MOGADISHU (KAAB TV) – The stark and very concerning reality is the lack of due process for people sentenced to the death penalty in Somalia, lawyers and journalists say.
This week, the rights group Amnesty International published its annual report on global executions, showing that executions more than tripled in sub-Saharan Africa, as global executions soared to the highest number in almost a decade.
In sub-Saharan Africa, recorded executions more than tripled, and recorded death sentences increased by 66%.
Somalia was the only country known to have carried out executions in the region. In 2023, Somalia executed 31 individuals.
Almost all such sentences are carried out by military courts. The country is fragmented politically and each region has its own separate court that carries execution.
Alleged murder, terrorism, treason, and very few cases of rape are sentenced with the death penalty based on Sharia law. However, lawyers and journalists contend that the law is severely abused.

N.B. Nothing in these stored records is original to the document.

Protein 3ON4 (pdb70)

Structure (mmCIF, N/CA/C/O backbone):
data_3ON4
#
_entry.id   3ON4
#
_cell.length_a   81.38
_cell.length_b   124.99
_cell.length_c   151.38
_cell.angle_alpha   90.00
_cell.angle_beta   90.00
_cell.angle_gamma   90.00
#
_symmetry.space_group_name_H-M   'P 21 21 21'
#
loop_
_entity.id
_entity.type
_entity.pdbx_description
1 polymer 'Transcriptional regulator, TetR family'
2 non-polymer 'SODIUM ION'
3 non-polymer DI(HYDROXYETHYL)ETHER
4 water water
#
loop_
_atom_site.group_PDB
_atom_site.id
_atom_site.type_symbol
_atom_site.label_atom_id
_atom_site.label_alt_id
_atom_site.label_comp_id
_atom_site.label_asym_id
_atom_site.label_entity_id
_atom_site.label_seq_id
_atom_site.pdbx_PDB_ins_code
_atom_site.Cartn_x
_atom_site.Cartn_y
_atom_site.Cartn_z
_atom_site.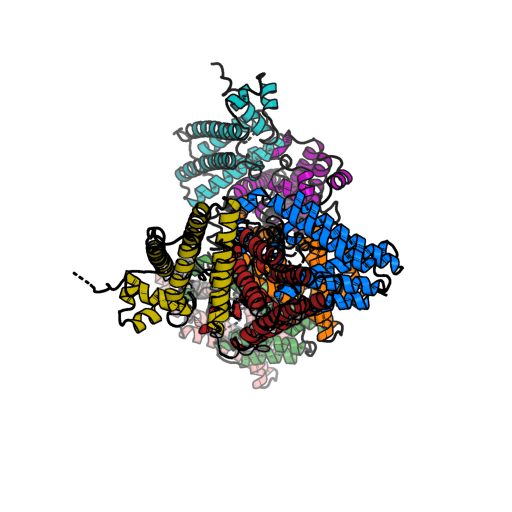occupancy
_atom_site.B_iso_or_equiv
_atom_site.auth_seq_id
_atom_site.auth_comp_id
_atom_site.auth_asym_id
_atom_site.auth_atom_id
_atom_site.pdbx_PDB_model_num
ATOM 1 N N . ASN A 1 2 ? 42.920 62.848 22.764 1.00 64.79 -1 ASN A N 1
ATOM 2 C CA . ASN A 1 2 ? 42.736 61.502 22.141 1.00 57.87 -1 ASN A CA 1
ATOM 3 C C . ASN A 1 2 ? 42.864 61.556 20.592 1.00 52.51 -1 ASN A C 1
ATOM 4 O O . ASN A 1 2 ? 43.882 62.043 20.079 1.00 53.02 -1 ASN A O 1
ATOM 9 N N . ALA A 1 3 ? 41.863 61.078 19.851 1.00 48.32 0 ALA A N 1
ATOM 10 C CA . ALA A 1 3 ? 41.944 61.015 18.387 1.00 43.98 0 ALA A CA 1
ATOM 11 C C . ALA A 1 3 ? 42.084 62.408 17.743 1.00 45.35 0 ALA A C 1
ATOM 12 O O . ALA A 1 3 ? 41.333 63.347 18.070 1.00 47.94 0 ALA A O 1
ATOM 22 N N . PRO A 1 5 ? 42.740 64.771 13.938 1.00 40.84 2 PRO A N 1
ATOM 23 C CA . PRO A 1 5 ? 42.440 64.651 12.522 1.00 38.16 2 PRO A CA 1
ATOM 24 C C . PRO A 1 5 ? 43.472 63.762 11.829 1.00 34.71 2 PRO A C 1
ATOM 25 O O . PRO A 1 5 ? 44.628 63.645 12.275 1.00 35.12 2 PRO A O 1
ATOM 37 N N . ASN A 1 7 ? 46.327 62.485 9.468 1.00 29.62 4 ASN A N 1
ATOM 38 C CA . ASN A 1 7 ? 47.540 63.136 9.035 1.00 30.45 4 ASN A CA 1
ATOM 39 C C . ASN A 1 7 ? 47.686 63.107 7.514 1.00 28.18 4 ASN A C 1
ATOM 40 O O . ASN A 1 7 ? 48.650 62.580 7.002 1.00 29.14 4 ASN A O 1
ATOM 45 N N . ILE A 1 8 ? 46.725 63.683 6.802 1.00 27.31 5 ILE A N 1
ATOM 46 C CA . ILE A 1 8 ? 46.782 63.747 5.339 1.00 26.55 5 ILE A CA 1
ATOM 47 C C . ILE A 1 8 ? 47.223 65.163 4.924 1.00 25.67 5 ILE A C 1
ATOM 48 O O . ILE A 1 8 ? 46.639 66.152 5.361 1.00 25.96 5 ILE A O 1
ATOM 53 N N . SER A 1 9 ? 48.278 65.269 4.120 1.00 24.11 6 SER A N 1
ATOM 54 C CA . SER A 1 9 ? 48.680 66.570 3.604 1.00 24.04 6 SER A CA 1
ATOM 55 C C . SER A 1 9 ? 47.624 67.075 2.626 1.00 23.59 6 SER A C 1
ATOM 56 O O . SER A 1 9 ? 47.227 66.341 1.698 1.00 23.63 6 SER A O 1
ATOM 59 N N . ASN A 1 10 ? 47.208 68.316 2.811 1.00 24.73 7 ASN A N 1
ATOM 60 C CA . ASN A 1 10 ? 46.281 68.956 1.876 1.00 25.93 7 ASN A CA 1
ATOM 61 C C . ASN A 1 10 ? 46.981 69.328 0.558 1.00 25.36 7 ASN A C 1
ATOM 62 O O . ASN A 1 10 ? 48.208 69.209 0.431 1.00 23.93 7 ASN A O 1
ATOM 67 N N . THR A 1 11 ? 46.195 69.742 -0.427 1.00 26.31 8 THR A N 1
ATOM 68 C CA . THR A 1 11 ? 46.724 69.977 -1.761 1.00 26.05 8 THR A CA 1
ATOM 69 C C . THR A 1 11 ? 47.824 71.050 -1.757 1.00 25.17 8 THR A C 1
ATOM 70 O O . THR A 1 11 ? 48.881 70.847 -2.359 1.00 24.64 8 THR A O 1
ATOM 74 N N . LYS A 1 12 ? 47.583 72.132 -1.040 1.00 26.79 9 LYS A N 1
ATOM 75 C CA . LYS A 1 12 ? 48.539 73.237 -0.923 1.00 28.24 9 LYS A CA 1
ATOM 76 C C . LYS A 1 12 ? 49.879 72.755 -0.368 1.00 26.82 9 LYS A C 1
ATOM 77 O O . LYS A 1 12 ? 50.939 73.084 -0.916 1.00 25.22 9 LYS A O 1
ATOM 83 N N . GLU A 1 13 ? 49.817 71.983 0.709 1.00 26.21 10 GLU A N 1
ATOM 84 C CA . GLU A 1 13 ? 51.028 71.481 1.344 1.00 27.41 10 GLU A CA 1
ATOM 85 C C . GLU A 1 13 ? 51.781 70.528 0.426 1.00 25.00 10 GLU A C 1
ATOM 86 O O . GLU A 1 13 ? 53.004 70.579 0.352 1.00 24.88 10 GLU A O 1
ATOM 92 N N A ARG A 1 14 ? 51.071 69.668 -0.293 0.55 17.79 11 ARG A N 1
ATOM 93 N N B ARG A 1 14 ? 51.063 69.672 -0.289 0.45 17.76 11 ARG A N 1
ATOM 94 C CA A ARG A 1 14 ? 51.770 68.733 -1.183 0.55 17.53 11 ARG A CA 1
ATOM 95 C CA B ARG A 1 14 ? 51.725 68.743 -1.207 0.45 17.50 11 ARG A CA 1
ATOM 96 C C A ARG A 1 14 ? 52.433 69.482 -2.344 0.55 16.71 11 ARG A C 1
ATOM 97 C C B ARG A 1 14 ? 52.436 69.498 -2.322 0.45 16.68 11 ARG A C 1
ATOM 98 O O A ARG A 1 14 ? 53.521 69.093 -2.815 0.55 16.60 11 ARG A O 1
ATOM 99 O O B ARG A 1 14 ? 53.542 69.120 -2.748 0.45 16.56 11 ARG A O 1
ATOM 114 N N . ILE A 1 15 ? 51.801 70.566 -2.797 1.00 16.70 12 ILE A N 1
ATOM 115 C CA . ILE A 1 15 ? 52.376 71.392 -3.870 1.00 15.80 12 ILE A CA 1
ATOM 116 C C . ILE A 1 15 ? 53.650 72.043 -3.360 1.00 15.70 12 ILE A C 1
ATOM 117 O O . ILE A 1 15 ? 54.695 72.000 -4.012 1.00 14.94 12 ILE A O 1
ATOM 122 N N . LEU A 1 16 ? 53.569 72.630 -2.173 1.00 16.42 13 LEU A N 1
ATOM 123 C CA . LEU A 1 16 ? 54.729 73.272 -1.583 1.00 16.09 13 LEU A CA 1
ATOM 124 C C . LEU A 1 16 ? 55.892 72.274 -1.410 1.00 16.16 13 LEU A C 1
ATOM 125 O O . LEU A 1 16 ? 57.037 72.583 -1.758 1.00 14.42 13 LEU A O 1
ATOM 130 N N . ALA A 1 17 ? 55.580 71.083 -0.916 1.00 15.97 14 ALA A N 1
ATOM 131 C CA . ALA A 1 17 ? 56.643 70.097 -0.635 1.00 17.36 14 ALA A CA 1
ATOM 132 C C . ALA A 1 17 ? 57.365 69.623 -1.909 1.00 16.67 14 ALA A C 1
ATOM 133 O O . ALA A 1 17 ? 58.614 69.503 -1.925 1.00 16.32 14 ALA A O 1
ATOM 135 N N A VAL A 1 18 ? 56.611 69.376 -2.979 0.68 17.04 15 VAL A N 1
ATOM 136 N N B VAL A 1 18 ? 56.619 69.355 -2.980 0.32 16.51 15 VAL A N 1
ATOM 137 C CA A VAL A 1 18 ? 57.247 68.941 -4.240 0.68 17.01 15 VAL A CA 1
ATOM 138 C CA B VAL A 1 18 ? 57.272 68.943 -4.233 0.32 16.21 15 VAL A CA 1
ATOM 139 C C A VAL A 1 18 ? 57.957 70.115 -4.907 0.68 15.91 15 VAL A C 1
ATOM 140 C C B VAL A 1 18 ? 57.941 70.115 -4.945 0.32 15.53 15 VAL A C 1
ATOM 141 O O A VAL A 1 18 ? 59.048 69.946 -5.439 0.68 15.32 15 VAL A O 1
ATOM 142 O O B VAL A 1 18 ? 58.979 69.930 -5.572 0.32 15.33 15 VAL A O 1
ATOM 149 N N . ALA A 1 19 ? 57.380 71.322 -4.833 1.00 15.42 16 ALA A N 1
ATOM 150 C CA . ALA A 1 19 ? 58.023 72.500 -5.427 1.00 14.70 16 ALA A CA 1
ATOM 151 C C . ALA A 1 19 ? 59.375 72.748 -4.769 1.00 14.31 16 ALA A C 1
ATOM 152 O O . ALA A 1 19 ? 60.402 72.998 -5.442 1.00 13.80 16 ALA A O 1
ATOM 154 N N . GLU A 1 20 ? 59.377 72.653 -3.444 1.00 14.30 17 GLU A N 1
ATOM 155 C CA . GLU A 1 20 ? 60.591 72.786 -2.666 1.00 14.92 17 GLU A CA 1
ATOM 156 C C . GLU A 1 20 ? 61.669 71.796 -3.151 1.00 14.25 17 GLU A C 1
ATOM 157 O O . GLU A 1 20 ? 62.820 72.170 -3.354 1.00 13.89 17 GLU A O 1
ATOM 163 N N . ALA A 1 21 ? 61.269 70.547 -3.321 1.00 14.24 18 ALA A N 1
ATOM 164 C CA . ALA A 1 21 ? 62.138 69.494 -3.785 1.00 14.56 18 ALA A CA 1
ATOM 165 C C . ALA A 1 21 ? 62.669 69.774 -5.182 1.00 14.35 18 ALA A C 1
ATOM 166 O O . ALA A 1 21 ? 63.883 69.671 -5.413 1.00 13.90 18 ALA A O 1
ATOM 168 N N . LEU A 1 22 ? 61.777 70.154 -6.100 1.00 14.24 19 LEU A N 1
ATOM 169 C CA . LEU A 1 22 ? 62.187 70.457 -7.473 1.00 14.83 19 LEU A CA 1
ATOM 170 C C . LEU A 1 22 ? 63.167 71.630 -7.534 1.00 15.34 19 LEU A C 1
ATOM 171 O O . LEU A 1 22 ? 64.152 71.574 -8.288 1.00 17.29 19 LEU A O 1
ATOM 176 N N . ILE A 1 23 ? 62.914 72.670 -6.742 1.00 15.15 20 ILE A N 1
ATOM 177 C CA . ILE A 1 23 ? 63.773 73.856 -6.730 1.00 14.81 20 ILE A CA 1
ATOM 178 C C . ILE A 1 23 ? 65.147 73.472 -6.183 1.00 14.47 20 ILE A C 1
ATOM 179 O O . ILE A 1 23 ? 66.189 73.817 -6.791 1.00 14.23 20 ILE A O 1
ATOM 184 N N . GLN A 1 24 ? 65.159 72.720 -5.090 1.00 14.01 21 GLN A N 1
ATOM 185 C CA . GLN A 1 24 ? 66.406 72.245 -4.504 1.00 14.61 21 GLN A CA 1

The terror group Al-Shabaab also carries out executions on people they perceive ‘adversaries’.
Lawyers say children are sometimes among those executed, with no guarantee whatsoever to protect children from the death penalty.
However, Abdalle Mumin, a human rights defending journalist and the secretary general of the Somali Journalists Syndicate, states that the main problem is the proliferation of courts that carry out these executions.

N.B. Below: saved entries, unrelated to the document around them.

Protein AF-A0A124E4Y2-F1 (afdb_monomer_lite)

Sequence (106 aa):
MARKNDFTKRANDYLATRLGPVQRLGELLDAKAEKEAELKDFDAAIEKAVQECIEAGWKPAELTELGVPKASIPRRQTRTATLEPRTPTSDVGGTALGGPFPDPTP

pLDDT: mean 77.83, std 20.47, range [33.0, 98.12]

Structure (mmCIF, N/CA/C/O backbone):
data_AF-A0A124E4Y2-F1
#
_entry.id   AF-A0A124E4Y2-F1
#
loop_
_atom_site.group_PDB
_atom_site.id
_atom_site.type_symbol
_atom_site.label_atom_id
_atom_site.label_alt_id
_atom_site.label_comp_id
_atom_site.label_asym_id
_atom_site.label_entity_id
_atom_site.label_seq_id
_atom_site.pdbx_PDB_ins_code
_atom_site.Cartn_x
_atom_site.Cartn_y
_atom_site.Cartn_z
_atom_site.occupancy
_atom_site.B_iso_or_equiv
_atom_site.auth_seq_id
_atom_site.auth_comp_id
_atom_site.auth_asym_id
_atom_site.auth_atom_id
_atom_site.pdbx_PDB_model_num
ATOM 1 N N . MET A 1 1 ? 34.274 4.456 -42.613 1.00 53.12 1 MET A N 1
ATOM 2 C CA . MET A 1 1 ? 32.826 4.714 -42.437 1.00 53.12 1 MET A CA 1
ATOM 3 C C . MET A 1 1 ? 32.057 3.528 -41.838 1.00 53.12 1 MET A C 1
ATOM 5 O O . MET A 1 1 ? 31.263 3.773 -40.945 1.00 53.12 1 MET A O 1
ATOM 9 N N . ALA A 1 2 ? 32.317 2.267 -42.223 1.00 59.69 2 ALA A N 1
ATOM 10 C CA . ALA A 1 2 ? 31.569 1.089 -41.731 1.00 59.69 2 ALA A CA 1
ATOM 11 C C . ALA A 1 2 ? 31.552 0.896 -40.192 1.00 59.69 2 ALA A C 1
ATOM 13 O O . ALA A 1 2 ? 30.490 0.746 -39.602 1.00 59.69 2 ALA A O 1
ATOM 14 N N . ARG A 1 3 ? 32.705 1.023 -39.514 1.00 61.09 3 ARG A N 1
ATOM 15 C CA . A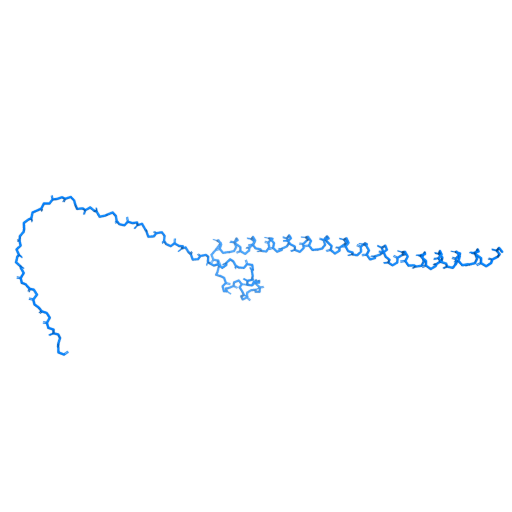RG A 1 3 ? 32.826 0.770 -38.058 1.00 61.09 3 ARG A CA 1
ATOM 16 C C . ARG A 1 3 ? 31.988 1.692 -37.157 1.00 61.09 3 ARG A C 1
ATOM 18 O O . ARG A 1 3 ? 31.602 1.283 -36.068 1.00 61.09 3 ARG A O 1
ATOM 25 N N . LYS A 1 4 ? 31.721 2.934 -37.586 1.00 63.62 4 LYS A N 1
ATOM 26 C CA . LYS A 1 4 ? 30.877 3.879 -36.827 1.00 63.62 4 LYS A CA 1
ATOM 27 C C . LYS A 1 4 ? 29.411 3.436 -36.835 1.00 63.62 4 LYS A C 1
ATOM 29 O O . LYS A 1 4 ? 28.749 3.542 -35.813 1.00 63.62 4 LYS A O 1
ATOM 34 N N . ASN A 1 5 ? 28.945 2.897 -37.961 1.00 73.69 5 ASN A N 1
ATOM 35 C CA . ASN A 1 5 ? 27.572 2.428 -38.124 1.00 73.69 5 ASN A CA 1
ATOM 36 C C . ASN A 1 5 ? 27.301 1.179 -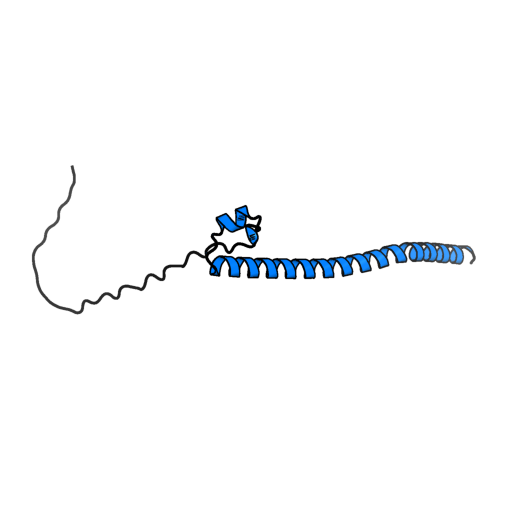37.260 1.00 73.69 5 ASN A C 1
ATOM 38 O O . ASN A 1 5 ? 26.282 1.095 -36.577 1.00 73.69 5 ASN A O 1
ATOM 42 N N . ASP A 1 6 ? 28.274 0.265 -37.183 1.00 85.56 6 ASP A N 1
ATOM 43 C CA . ASP A 1 6 ? 28.173 -0.943 -36.352 1.00 85.56 6 ASP A CA 1
ATOM 44 C C . ASP A 1 6 ? 28.157 -0.640 -34.849 1.00 85.56 6 ASP A C 1
ATOM 46 O O . ASP A 1 6 ? 27.4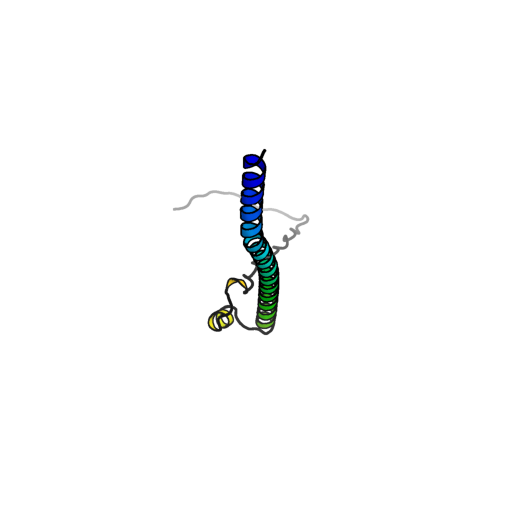30 -1.281 -34.089 1.00 85.56 6 ASP A O 1
ATOM 50 N N . PHE A 1 7 ? 28.948 0.341 -34.405 1.00 88.94 7 PHE A N 1
ATOM 51 C CA . PHE A 1 7 ? 28.960 0.763 -33.006 1.00 88.94 7 PHE A CA 1
ATOM 52 C C . PHE A 1 7 ? 27.617 1.373 -32.593 1.00 88.94 7 PHE A C 1
ATOM 54 O O . PHE A 1 7 ? 27.043 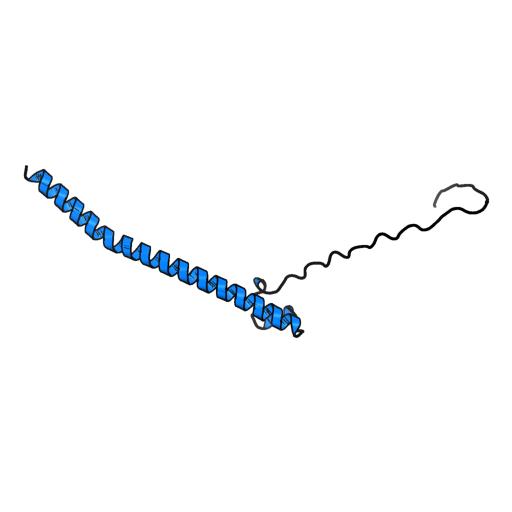0.964 -31.585 1.00 88.94 7 PHE A O 1
ATOM 61 N N . THR A 1 8 ? 27.090 2.307 -33.390 1.00 89.69 8 THR A N 1
ATOM 62 C CA . THR A 1 8 ? 25.796 2.944 -33.118 1.00 89.69 8 THR A CA 1
ATOM 63 C C . THR A 1 8 ? 24.661 1.924 -33.104 1.00 89.69 8 THR A C 1
ATOM 65 O O . THR A 1 8 ? 23.807 1.980 -32.224 1.00 89.69 8 THR A O 1
ATOM 68 N N . LYS A 1 9 ? 24.682 0.942 -34.014 1.00 92.00 9 LYS A N 1
ATOM 69 C CA . LYS A 1 9 ? 23.704 -0.150 -34.019 1.00 92.00 9 LYS A CA 1
ATOM 70 C C . LYS A 1 9 ? 23.756 -0.973 -32.729 1.00 92.00 9 LYS A C 1
ATOM 72 O O . LYS A 1 9 ? 22.737 -1.119 -32.068 1.00 92.00 9 LYS A O 1
ATOM 77 N N . ARG A 1 10 ? 24.944 -1.429 -32.314 1.00 91.50 10 ARG A N 1
ATOM 78 C CA . ARG A 1 10 ? 25.111 -2.198 -31.064 1.00 91.50 10 ARG A CA 1
ATOM 79 C C . ARG A 1 10 ? 24.695 -1.406 -29.826 1.00 91.50 10 ARG A C 1
ATOM 81 O O . ARG A 1 10 ? 24.114 -1.977 -28.909 1.00 91.50 10 ARG A O 1
ATOM 88 N N . ALA A 1 11 ? 24.990 -0.107 -29.794 1.00 90.56 11 ALA A N 1
ATOM 89 C CA . ALA A 1 11 ? 24.565 0.769 -28.709 1.00 90.56 11 ALA A CA 1
ATOM 90 C C . ALA A 1 11 ? 23.033 0.879 -28.648 1.00 90.56 11 ALA A C 1
ATOM 92 O O . ALA A 1 11 ? 22.458 0.736 -27.572 1.00 90.56 11 ALA A O 1
ATOM 93 N N . ASN A 1 12 ? 22.368 1.055 -29.793 1.00 91.00 12 ASN A N 1
ATOM 94 C CA . ASN A 1 12 ? 20.908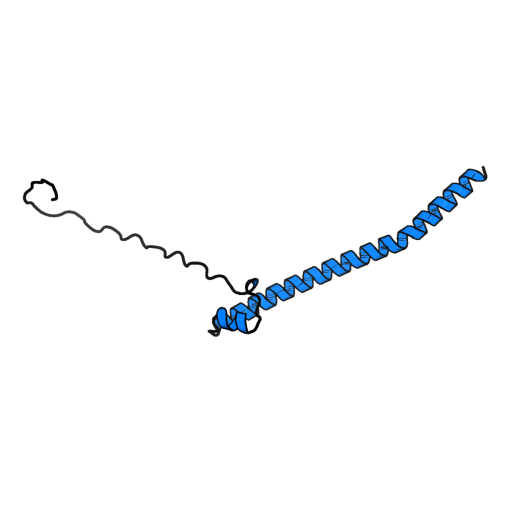 1.100 -29.863 1.00 91.00 12 ASN A CA 1
ATOM 95 C C . ASN A 1 12 ? 20.264 -0.234 -29.473 1.00 91.00 12 ASN A C 1
ATOM 97 O O . ASN A 1 12 ? 19.326 -0.233 -28.683 1.00 91.00 12 ASN A O 1
ATOM 101 N N . ASP A 1 13 ? 20.793 -1.362 -29.951 1.00 93.25 13 ASP A N 1
ATOM 102 C CA . ASP A 1 13 ? 20.289 -2.695 -29.597 1.00 93.25 13 ASP A CA 1
ATOM 103 C C . ASP A 1 13 ? 20.424 -2.952 -28.084 1.00 93.25 13 ASP A C 1
ATOM 105 O O . ASP A 1 13 ? 19.511 -3.476 -27.436 1.00 93.25 13 ASP A O 1
ATOM 109 N N . TYR A 1 14 ? 21.542 -2.519 -27.490 1.00 92.44 14 TYR A N 1
ATOM 110 C CA . TYR A 1 14 ? 21.754 -2.591 -26.046 1.00 92.44 14 TYR A CA 1
ATOM 111 C C . TYR A 1 14 ? 20.743 -1.731 -25.275 1.00 92.44 14 TYR A C 1
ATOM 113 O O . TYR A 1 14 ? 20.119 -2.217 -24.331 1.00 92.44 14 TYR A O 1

“For example, the central government, which only controls the capital city, Mogadishu, uses its own military court while the regional states have their own separate military courts, and none of them collaborate with the other. That means there are massive loopholes where justice cannot be guaranteed at all,” Mumin explains.
“Corruption is rampant in Somalia, and the courts themselves are not independent, so there are many instances where people are detained and sentenced with a hasty process or sometimes, as we have seen, with baseless evidence,” Mumin says.
Revenge against certain clans
One other concern is that Somalia is socially and politically divided. When the country plunged into civil war in 1991, clans resorted to violence against each other, and courts are used to exact revenge against certain clans or groups that are either ethnically persecuted or have no influence.
“People with political vendettas take advantage of the system and use the courts to exact revenge against rival clans. This has cost many lives, unfortunately,” Mumin, who has reported on the country’s conflict, says.
One example is the case of a soldier from the minority group Baadicadde who was executed in October 2022 by the Somali military court in Mogadishu for allegedly killing another soldier. The soldier, Abdinasir Daud, was executed in the early hours of October 7, 2022.
“The court only had one sitting to hear the case a month earlier before he was sentenced to death and executed by a firing squad in early October. Family members said they did not know when the execution was conducted, and there is a requirement that those convicted must get ample time to appeal or, if they lose again, they need to meet their family and write down their will before they are executed. In this case, all these procedures were not followed simply because he came from a very marginalized clan,” Mumin said.
This case was criticized by local MP Mohamed Ibrahim Moalimuu, who described it as “a power abuse and a new form of persecution against certain clans.”
In most cases, experts and local lawyers we have spoken to say “the threshold used as evidence to charge detainees before they are executed and convicted is not adequate, and independent lawyers are not allowed to represent the alleged individuals.”
“Many of those who work in these courts are either former militiamen or do not have adequate legal expertise. Accused individuals are kept in secret prisons, and no independent lawyers represent them. They are just put on secret trial and executed,” states journalist Mumin, who himself was detained in those secret jails between 2022 and 2023.
“As a journalist and myself a victim of Somalia’s justice system, I have observed a lot about how the courts operate, and it is indeed sad to say this. I have spoken to several families who say their loved ones were detained and then sentenced to death. When I was in detention, I met an old man who was waiting for execution for an alleged case which he believes he did not commit,” Mumin adds.
The call for reform the death penalty in Somalia is urgent and critical, as current practices violate fundamental human rights and perpetuate cycles of injustice and violence.
“Somalia and the few remaining countries in Africa that still retain the death penalty must heed the progressive regional trend and abolish the punishment once and for all,” says Tigere Chagutah of Amnesty International.